Expand description
Normalizer: scale each sample (row) to unit norm.
Unlike column-wise scalers, the Normalizer operates row-wise: each
sample is scaled independently so that its chosen norm equals 1.
Supported norms:
- L1: divide by the sum of absolute values
- L2: divide by the Euclidean norm (default)
- Max: divide by the maximum absolute value
Samples that already have a zero norm are left unchanged.
This transformer is stateless — no fitting is required. Call
Transform::transform directly.
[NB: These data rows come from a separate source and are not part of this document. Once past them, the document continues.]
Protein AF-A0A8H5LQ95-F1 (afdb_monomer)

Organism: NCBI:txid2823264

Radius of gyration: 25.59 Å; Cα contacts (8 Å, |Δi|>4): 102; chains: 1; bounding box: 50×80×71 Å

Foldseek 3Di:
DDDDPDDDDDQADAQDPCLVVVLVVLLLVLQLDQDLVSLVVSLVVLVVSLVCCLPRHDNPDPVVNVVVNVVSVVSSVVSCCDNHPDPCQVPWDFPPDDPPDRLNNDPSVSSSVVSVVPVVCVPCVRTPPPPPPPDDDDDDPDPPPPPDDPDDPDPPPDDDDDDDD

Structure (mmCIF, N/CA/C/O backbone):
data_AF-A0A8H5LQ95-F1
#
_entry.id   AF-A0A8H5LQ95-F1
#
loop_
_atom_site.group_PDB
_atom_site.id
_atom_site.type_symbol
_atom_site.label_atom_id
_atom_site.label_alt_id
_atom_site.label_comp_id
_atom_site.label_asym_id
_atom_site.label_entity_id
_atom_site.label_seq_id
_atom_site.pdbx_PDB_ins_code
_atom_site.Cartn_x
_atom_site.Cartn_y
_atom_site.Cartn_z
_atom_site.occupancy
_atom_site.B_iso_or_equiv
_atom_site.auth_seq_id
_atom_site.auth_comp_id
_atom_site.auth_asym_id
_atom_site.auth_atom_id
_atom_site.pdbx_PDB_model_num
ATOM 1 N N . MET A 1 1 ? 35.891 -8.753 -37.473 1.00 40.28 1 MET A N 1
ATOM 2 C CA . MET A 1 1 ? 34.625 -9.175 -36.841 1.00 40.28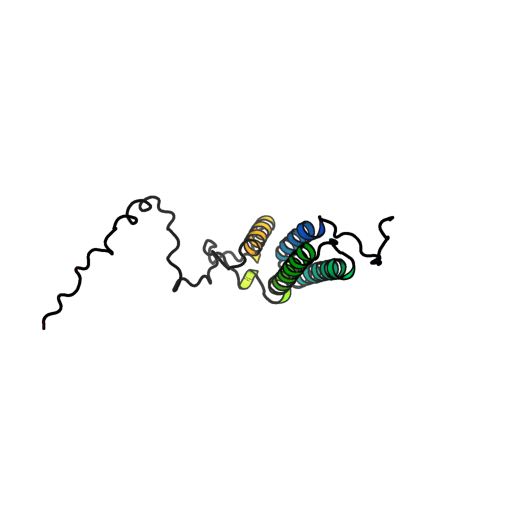 1 MET A CA 1
ATOM 3 C C . MET A 1 1 ? 34.265 -8.120 -35.816 1.00 40.28 1 MET A C 1
ATOM 5 O O . MET A 1 1 ? 34.794 -8.139 -34.716 1.00 40.28 1 MET A O 1
ATOM 9 N N . SER A 1 2 ? 33.479 -7.134 -36.237 1.00 37.19 2 SER A N 1
ATOM 10 C CA . SER A 1 2 ? 32.939 -6.100 -35.351 1.00 37.19 2 SER A CA 1
ATOM 11 C C . SER A 1 2 ? 31.605 -6.607 -34.806 1.00 37.19 2 SER A C 1
ATOM 13 O O . SER A 1 2 ? 30.862 -7.214 -35.582 1.00 37.19 2 SER A O 1
ATOM 15 N N . PRO A 1 3 ? 31.299 -6.414 -33.514 1.00 50.66 3 PRO A N 1
ATOM 16 C CA . PRO A 1 3 ? 30.037 -6.868 -32.961 1.00 50.66 3 PRO A CA 1
ATOM 17 C C . PRO A 1 3 ? 28.914 -6.033 -33.574 1.00 50.66 3 PRO A C 1
ATOM 19 O O . PRO A 1 3 ? 28.949 -4.802 -33.578 1.00 50.66 3 PRO A O 1
ATOM 22 N N . THR A 1 4 ? 27.963 -6.742 -34.161 1.00 46.97 4 THR A N 1
ATOM 23 C CA . THR A 1 4 ? 26.749 -6.223 -34.771 1.00 46.97 4 THR A CA 1
ATOM 24 C C . THR A 1 4 ? 25.874 -5.562 -33.717 1.00 46.97 4 THR A C 1
ATOM 26 O O . THR A 1 4 ? 25.464 -6.180 -32.737 1.00 46.97 4 THR A O 1
ATOM 29 N N . THR A 1 5 ? 25.586 -4.288 -33.952 1.00 49.94 5 THR A N 1
ATOM 30 C CA . THR A 1 5 ? 24.531 -3.487 -33.336 1.00 49.94 5 THR A CA 1
ATOM 31 C C . THR A 1 5 ? 23.165 -4.054 -33.748 1.00 49.94 5 THR A C 1
ATOM 33 O O . THR A 1 5 ? 22.498 -3.542 -34.640 1.00 49.94 5 THR A O 1
ATOM 36 N N . GLU A 1 6 ? 22.761 -5.156 -33.127 1.00 44.84 6 GLU A N 1
ATOM 37 C CA . GLU A 1 6 ? 21.356 -5.561 -33.013 1.00 44.84 6 GLU A CA 1
ATOM 38 C C . GLU A 1 6 ? 20.821 -4.898 -31.735 1.00 44.84 6 GLU A C 1
ATOM 40 O O . GLU A 1 6 ? 21.484 -4.922 -30.707 1.00 44.84 6 GLU A O 1
ATOM 45 N N . GLY A 1 7 ? 19.681 -4.233 -31.654 1.00 43.81 7 GLY A N 1
ATOM 46 C CA . GLY A 1 7 ? 18.518 -4.138 -32.512 1.00 43.81 7 GLY A CA 1
ATOM 47 C C . GLY A 1 7 ? 17.351 -3.810 -31.572 1.00 43.81 7 GLY A C 1
ATOM 48 O O . GLY A 1 7 ? 17.267 -4.364 -30.482 1.00 43.81 7 GLY A O 1
ATOM 49 N N . SER A 1 8 ? 16.455 -2.922 -32.001 1.00 45.22 8 SER A N 1
ATOM 50 C CA . SER A 1 8 ? 15.140 -2.663 -31.392 1.00 45.22 8 SER A CA 1
ATOM 51 C C . SER A 1 8 ? 15.143 -1.899 -30.053 1.00 45.22 8 SER A C 1
ATOM 53 O O . SER A 1 8 ? 15.349 -2.446 -28.979 1.00 45.22 8 SER A O 1
ATOM 55 N N . SER A 1 9 ? 14.964 -0.577 -30.056 1.00 53.12 9 SER A N 1
ATOM 56 C CA . SER A 1 9 ? 13.657 0.087 -30.222 1.00 53.12 9 SER A CA 1
ATOM 57 C C . SER A 1 9 ? 12.648 -0.309 -29.148 1.00 53.12 9 SER A C 1
ATOM 59 O O . SER A 1 9 ? 11.813 -1.194 -29.319 1.00 53.12 9 SER A O 1
ATOM 61 N N . SER A 1 10 ? 12.654 0.441 -28.059 1.00 54.38 10 SER A N 1
ATOM 62 C CA . SER A 1 10 ? 11.441 0.755 -27.314 1.00 54.38 10 SER A CA 1
ATOM 63 C C . SER A 1 10 ? 11.689 2.140 -26.744 1.00 54.38 10 SER A C 1
ATOM 65 O O . SER A 1 10 ? 12.653 2.316 -26.008 1.00 54.38 10 SER A O 1
ATOM 67 N N . GLY A 1 11 ? 10.884 3.145 -27.086 1.00 61.66 11 GLY A N 1
ATOM 68 C CA . GLY A 1 11 ? 10.968 4.480 -26.472 1.00 61.66 11 GLY A CA 1
ATOM 69 C C . GLY A 1 11 ? 10.550 4.485 -24.993 1.00 61.66 11 GLY A C 1
ATOM 70 O O . GLY A 1 11 ? 9.956 5.451 -24.530 1.00 61.66 11 GLY A O 1
ATOM 71 N N . LEU A 1 12 ? 10.774 3.375 -24.287 1.00 66.38 12 LEU A N 1
ATOM 72 C CA . LEU A 1 12 ? 10.386 3.146 -22.909 1.00 66.38 12 LEU A CA 1
ATOM 73 C C . LEU A 1 12 ? 11.436 3.764 -22.000 1.00 66.38 12 LEU A C 1
ATOM 75 O O . LEU A 1 12 ? 12.642 3.605 -22.196 1.00 66.38 12 LEU A O 1
ATOM 79 N N . VAL A 1 13 ? 10.952 4.480 -20.999 1.00 77.12 13 VAL A N 1
ATOM 80 C CA . VAL A 1 13 ? 11.802 5.142 -20.018 1.00 77.12 13 VAL A CA 1
ATOM 81 C C . VAL A 1 13 ? 12.251 4.085 -19.002 1.00 77.12 13 VAL A C 1
ATOM 83 O O . VAL A 1 13 ? 11.455 3.217 -18.636 1.00 77.12 13 VAL A O 1
ATOM 86 N N . PRO A 1 14 ? 13.509 4.104 -18.531 1.00 77.50 14 PRO A N 1
ATOM 87 C CA . PRO A 1 14 ? 13.911 3.244 -17.427 1.00 77.50 14 PRO A CA 1
ATOM 88 C C . PRO A 1 14 ? 12.999 3.485 -16.223 1.00 77.50 14 PRO A C 1
ATOM 90 O O . PRO A 1 14 ? 12.762 4.636 -15.849 1.00 77.50 14 PRO A O 1
ATOM 93 N N . THR A 1 15 ? 12.486 2.408 -15.620 1.00 74.44 15 THR A N 1
ATOM 94 C CA . THR A 1 15 ? 11.588 2.519 -14.465 1.00 74.44 15 THR A CA 1
ATOM 95 C C . THR A 1 15 ? 12.245 3.369 -13.379 1.00 74.44 15 THR A C 1
ATOM 97 O O . THR A 1 15 ? 13.322 3.005 -12.893 1.00 74.44 15 THR A O 1
ATOM 100 N N . PRO A 1 16 ? 11.632 4.492 -12.966 1.00 73.88 16 PRO A N 1
ATOM 101 C CA . PRO A 1 16 ? 12.206 5.304 -11.914 1.00 73.88 16 PRO A CA 1
ATOM 102 C C . PRO A 1 16 ? 12.228 4.491 -10.621 1.00 73.88 16 PRO A C 1
ATOM 104 O O . PRO A 1 16 ? 11.183 4.055 -10.136 1.00 73.88 16 PRO A O 1
ATOM 107 N N . GLY A 1 17 ? 13.413 4.317 -10.027 1.00 74.88 17 GLY A N 1
ATOM 108 C CA . GLY A 1 17 ? 13.580 3.552 -8.783 1.00 74.88 17 GLY A CA 1
ATOM 109 C C . GLY A 1 17 ? 12.740 4.082 -7.611 1.00 74.88 17 GLY A C 1
ATOM 110 O O . GLY A 1 17 ? 12.501 3.368 -6.642 1.00 74.88 17 GLY A O 1
ATOM 111 N N . PHE A 1 18 ? 12.238 5.316 -7.716 1.00 75.56 18 PHE A N 1
ATOM 112 C CA . PHE A 1 18 ? 11.355 5.937 -6.735 1.00 75.56 18 PHE A CA 1
ATOM 113 C C . PHE A 1 18 ? 9.858 5.623 -6.922 1.00 75.56 18 PHE A C 1
ATOM 115 O O . PHE A 1 18 ? 9.079 5.938 -6.027 1.00 75.56 18 PHE A O 1
ATOM 122 N N . ALA A 1 19 ? 9.418 5.001 -8.024 1.00 77.31 19 ALA A N 1
ATOM 123 C CA . ALA A 1 19 ? 7.988 4.762 -8.272 1.00 77.31 19 ALA A CA 1
ATOM 124 C C . ALA A 1 19 ? 7.332 3.937 -7.152 1.00 77.31 19 ALA A C 1
ATOM 126 O O . ALA A 1 19 ? 6.325 4.337 -6.571 1.00 77.31 19 ALA A O 1
ATOM 127 N N . PHE A 1 20 ? 7.954 2.817 -6.789 1.00 76.56 20 PHE A N 1
ATOM 128 C CA . PHE A 1 20 ? 7.473 1.924 -5.736 1.00 76.56 20 PHE A CA 1
ATOM 129 C C . PHE A 1 20 ? 7.457 2.562 -4.339 1.00 76.56 20 PHE A C 1
ATOM 131 O O . PHE A 1 20 ? 6.399 2.545 -3.705 1.00 76.56 20 PHE A O 1
ATOM 138 N N . PRO A 1 21 ? 8.553 3.170 -3.839 1.00 82.25 21 PRO A N 1
ATOM 139 C CA . PRO A 1 21 ? 8.532 3.818 -2.529 1.00 82.25 21 PRO A CA 1
ATOM 140 C C . PRO A 1 21 ? 7.611 5.043 -2.469 1.00 82.25 21 PRO A C 1
ATOM 142 O O . PRO A 1 21 ? 7.293 5.473 -1.368 1.00 82.25 21 PRO A O 1
ATOM 145 N N . VAL A 1 22 ? 7.152 5.587 -3.604 1.00 86.06 22 VAL A N 1
ATOM 146 C CA . VAL A 1 22 ? 6.134 6.652 -3.656 1.00 86.06 22 VAL A CA 1
ATOM 147 C C . VAL A 1 22 ? 4.706 6.095 -3.622 1.00 86.06 22 VAL A C 1
ATOM 149 O O . VAL A 1 22 ? 3.836 6.688 -2.986 1.00 86.06 22 VAL A O 1
ATOM 152 N N . MET A 1 23 ? 4.431 4.939 -4.231 1.00 87.38 23 MET A N 1
ATOM 153 C CA . MET A 1 23 ? 3.076 4.368 -4.230 1.00 87.38 23 MET A CA 1
ATOM 154 C C . MET A 1 23 ? 2.611 3.909 -2.836 1.00 87.38 23 MET A C 1
ATOM 156 O O . MET A 1 23 ? 1.466 4.151 -2.457 1.00 87.38 23 MET A O 1
ATOM 160 N N . TYR A 1 24 ? 3.488 3.296 -2.035 1.00 87.94 24 TYR A N 1
ATOM 161 C CA . TYR A 1 24 ? 3.153 2.862 -0.669 1.00 87.94 24 TYR A CA 1
ATOM 162 C C . TYR A 1 24 ? 2.685 3.992 0.266 1.00 87.94 24 TYR A C 1
ATOM 164 O O . TYR A 1 24 ? 1.644 3.829 0.906 1.00 87.94 24 TYR A O 1
ATOM 172 N N . PRO A 1 25 ? 3.383 5.138 0.381 1.00 89.88 25 PRO A N 1
ATOM 173 C CA . PRO A 1 25 ? 2.910 6.234 1.210 1.00 89.88 25 PRO A CA 1
ATOM 174 C C . PRO A 1 25 ? 1.621 6.845 0.662 1.00 89.88 25 PRO A C 1
ATOM 176 O O . PRO A 1 25 ? 0.775 7.201 1.472 1.00 89.88 25 PRO A O 1
ATOM 179 N N . ILE A 1 26 ? 1.407 6.903 -0.660 1.00 89.50 26 ILE A N 1
ATOM 180 C CA . ILE A 1 26 ? 0.118 7.338 -1.234 1.00 89.50 26 ILE A CA 1
ATOM 181 C C . ILE A 1 26 ? -1.011 6.408 -0.772 1.00 89.50 26 ILE A C 1
ATOM 183 O O . ILE A 1 26 ? -2.062 6.882 -0.340 1.00 89.50 26 ILE A O 1
ATOM 187 N N . PHE A 1 27 ? -0.784 5.095 -0.802 1.00 90.12 27 PHE A N 1
ATOM 188 C CA . PHE A 1 27 ? -1.744 4.102 -0.325 1.00 90.12 27 PHE A CA 1
ATOM 189 C C . PHE A 1 27 ? -2.034 4.246 1.178 1.00 90.12 27 PHE A C 1
ATOM 191 O O . PHE A 1 27 ? -3.196 4.359 1.576 1.00 90.12 27 PHE A O 1
ATOM 198 N N . ILE A 1 28 ? -0.991 4.322 2.010 1.00 90.19 28 ILE A N 1
ATOM 199 C CA . ILE A 1 28 ? -1.125 4.510 3.463 1.00 90.19 28 ILE A CA 1
ATOM 200 C C . ILE A 1 28 ? -1.840 5.831 3.772 1.00 90.19 28 ILE A C 1
ATOM 202 O O . ILE A 1 28 ? -2.712 5.873 4.638 1.00 90.19 28 ILE A O 1
ATOM 206 N N . PHE A 1 29 ? -1.504 6.904 3.056 1.00 90.50 29 PHE A N 1
ATOM 207 C CA . PHE A 1 29 ? -2.119 8.214 3.233 1.00 90.50 29 PHE A CA 1
ATOM 208 C C . PHE A 1 29 ? -3.594 8.196 2.822 1.00 90.50 29 PHE A C 1
ATOM 210 O O . PHE A 1 29 ? -4.436 8.686 3.572 1.00 90.50 29 PHE A O 1
ATOM 217 N N . GLY A 1 30 ? -3.933 7.546 1.706 1.00 87.50 30 GLY A N 1
ATOM 218 C CA . GLY A 1 30 ? -5.315 7.347 1.272 1.00 87.50 30 GLY A CA 1
ATOM 219 C C . GLY A 1 30 ? -6.169 6.626 2.315 1.00 87.50 30 GLY A C 1
ATOM 220 O O . GLY A 1 30 ? -7.306 7.034 2.559 1.00 87.50 30 GLY A O 1
ATOM 221 N N . LEU A 1 31 ? -5.602 5.631 3.005 1.00 87.88 31 LEU A N 1
ATOM 222 C CA . LEU A 1 31 ? -6.275 4.908 4.090 1.00 87.88 31 LEU A CA 1
ATOM 223 C C . LEU A 1 31 ? -6.577 5.778 5.316 1.00 87.88 31 LEU A C 1
ATOM 225 O O . LEU A 1 31 ? -7.591 5.559 5.983 1.00 87.88 31 LEU A O 1
ATOM 229 N N . THR A 1 32 ? -5.755 6.791 5.603 1.00 89.00 32 THR A N 1
ATOM 230 C CA . THR A 1 32 ? -5.950 7.645 6.791 1.00 89.00 32 THR A CA 1
ATOM 231 C C . THR A 1 32 ? -7.243 8.455 6.762 1.00 89.00 32 THR A C 1
ATOM 233 O O . THR A 1 32 ? -7.779 8.815 7.817 1.00 89.00 32 THR A O 1
ATOM 236 N N . PHE A 1 33 ? -7.776 8.718 5.569 1.00 87.50 33 PHE A N 1
ATOM 237 C CA . PHE A 1 33 ? -9.033 9.430 5.415 1.00 87.50 33 PHE A CA 1
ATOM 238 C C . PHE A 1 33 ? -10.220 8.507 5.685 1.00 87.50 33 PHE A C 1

For scikit-learn API parity it ALSO
supports the stateful Fit →
FittedNormalizer path, which records n_features_in_ and (like
sklearn) validates the input in fit; the fitted type’s transform
reuses the very same row-norm logic as the stateless path, so both paths
are bit-identical.
§## REQ status
Binary (R-DEFER-2), translating sklearn/preprocessing/_data.py (class Normalizer
:1980, normalize :1866). Design doc: .design/preprocess/normalizer.md. Expected
values from the live sklearn 1.5.2 oracle (R-CHAR-3). Consumers: the in-file
PipelineTransformer/FittedPipelineTransformer impls (pipeline integration) + crate
re-export (lib.rs:119, grandfathered S5). No PyO3 binding.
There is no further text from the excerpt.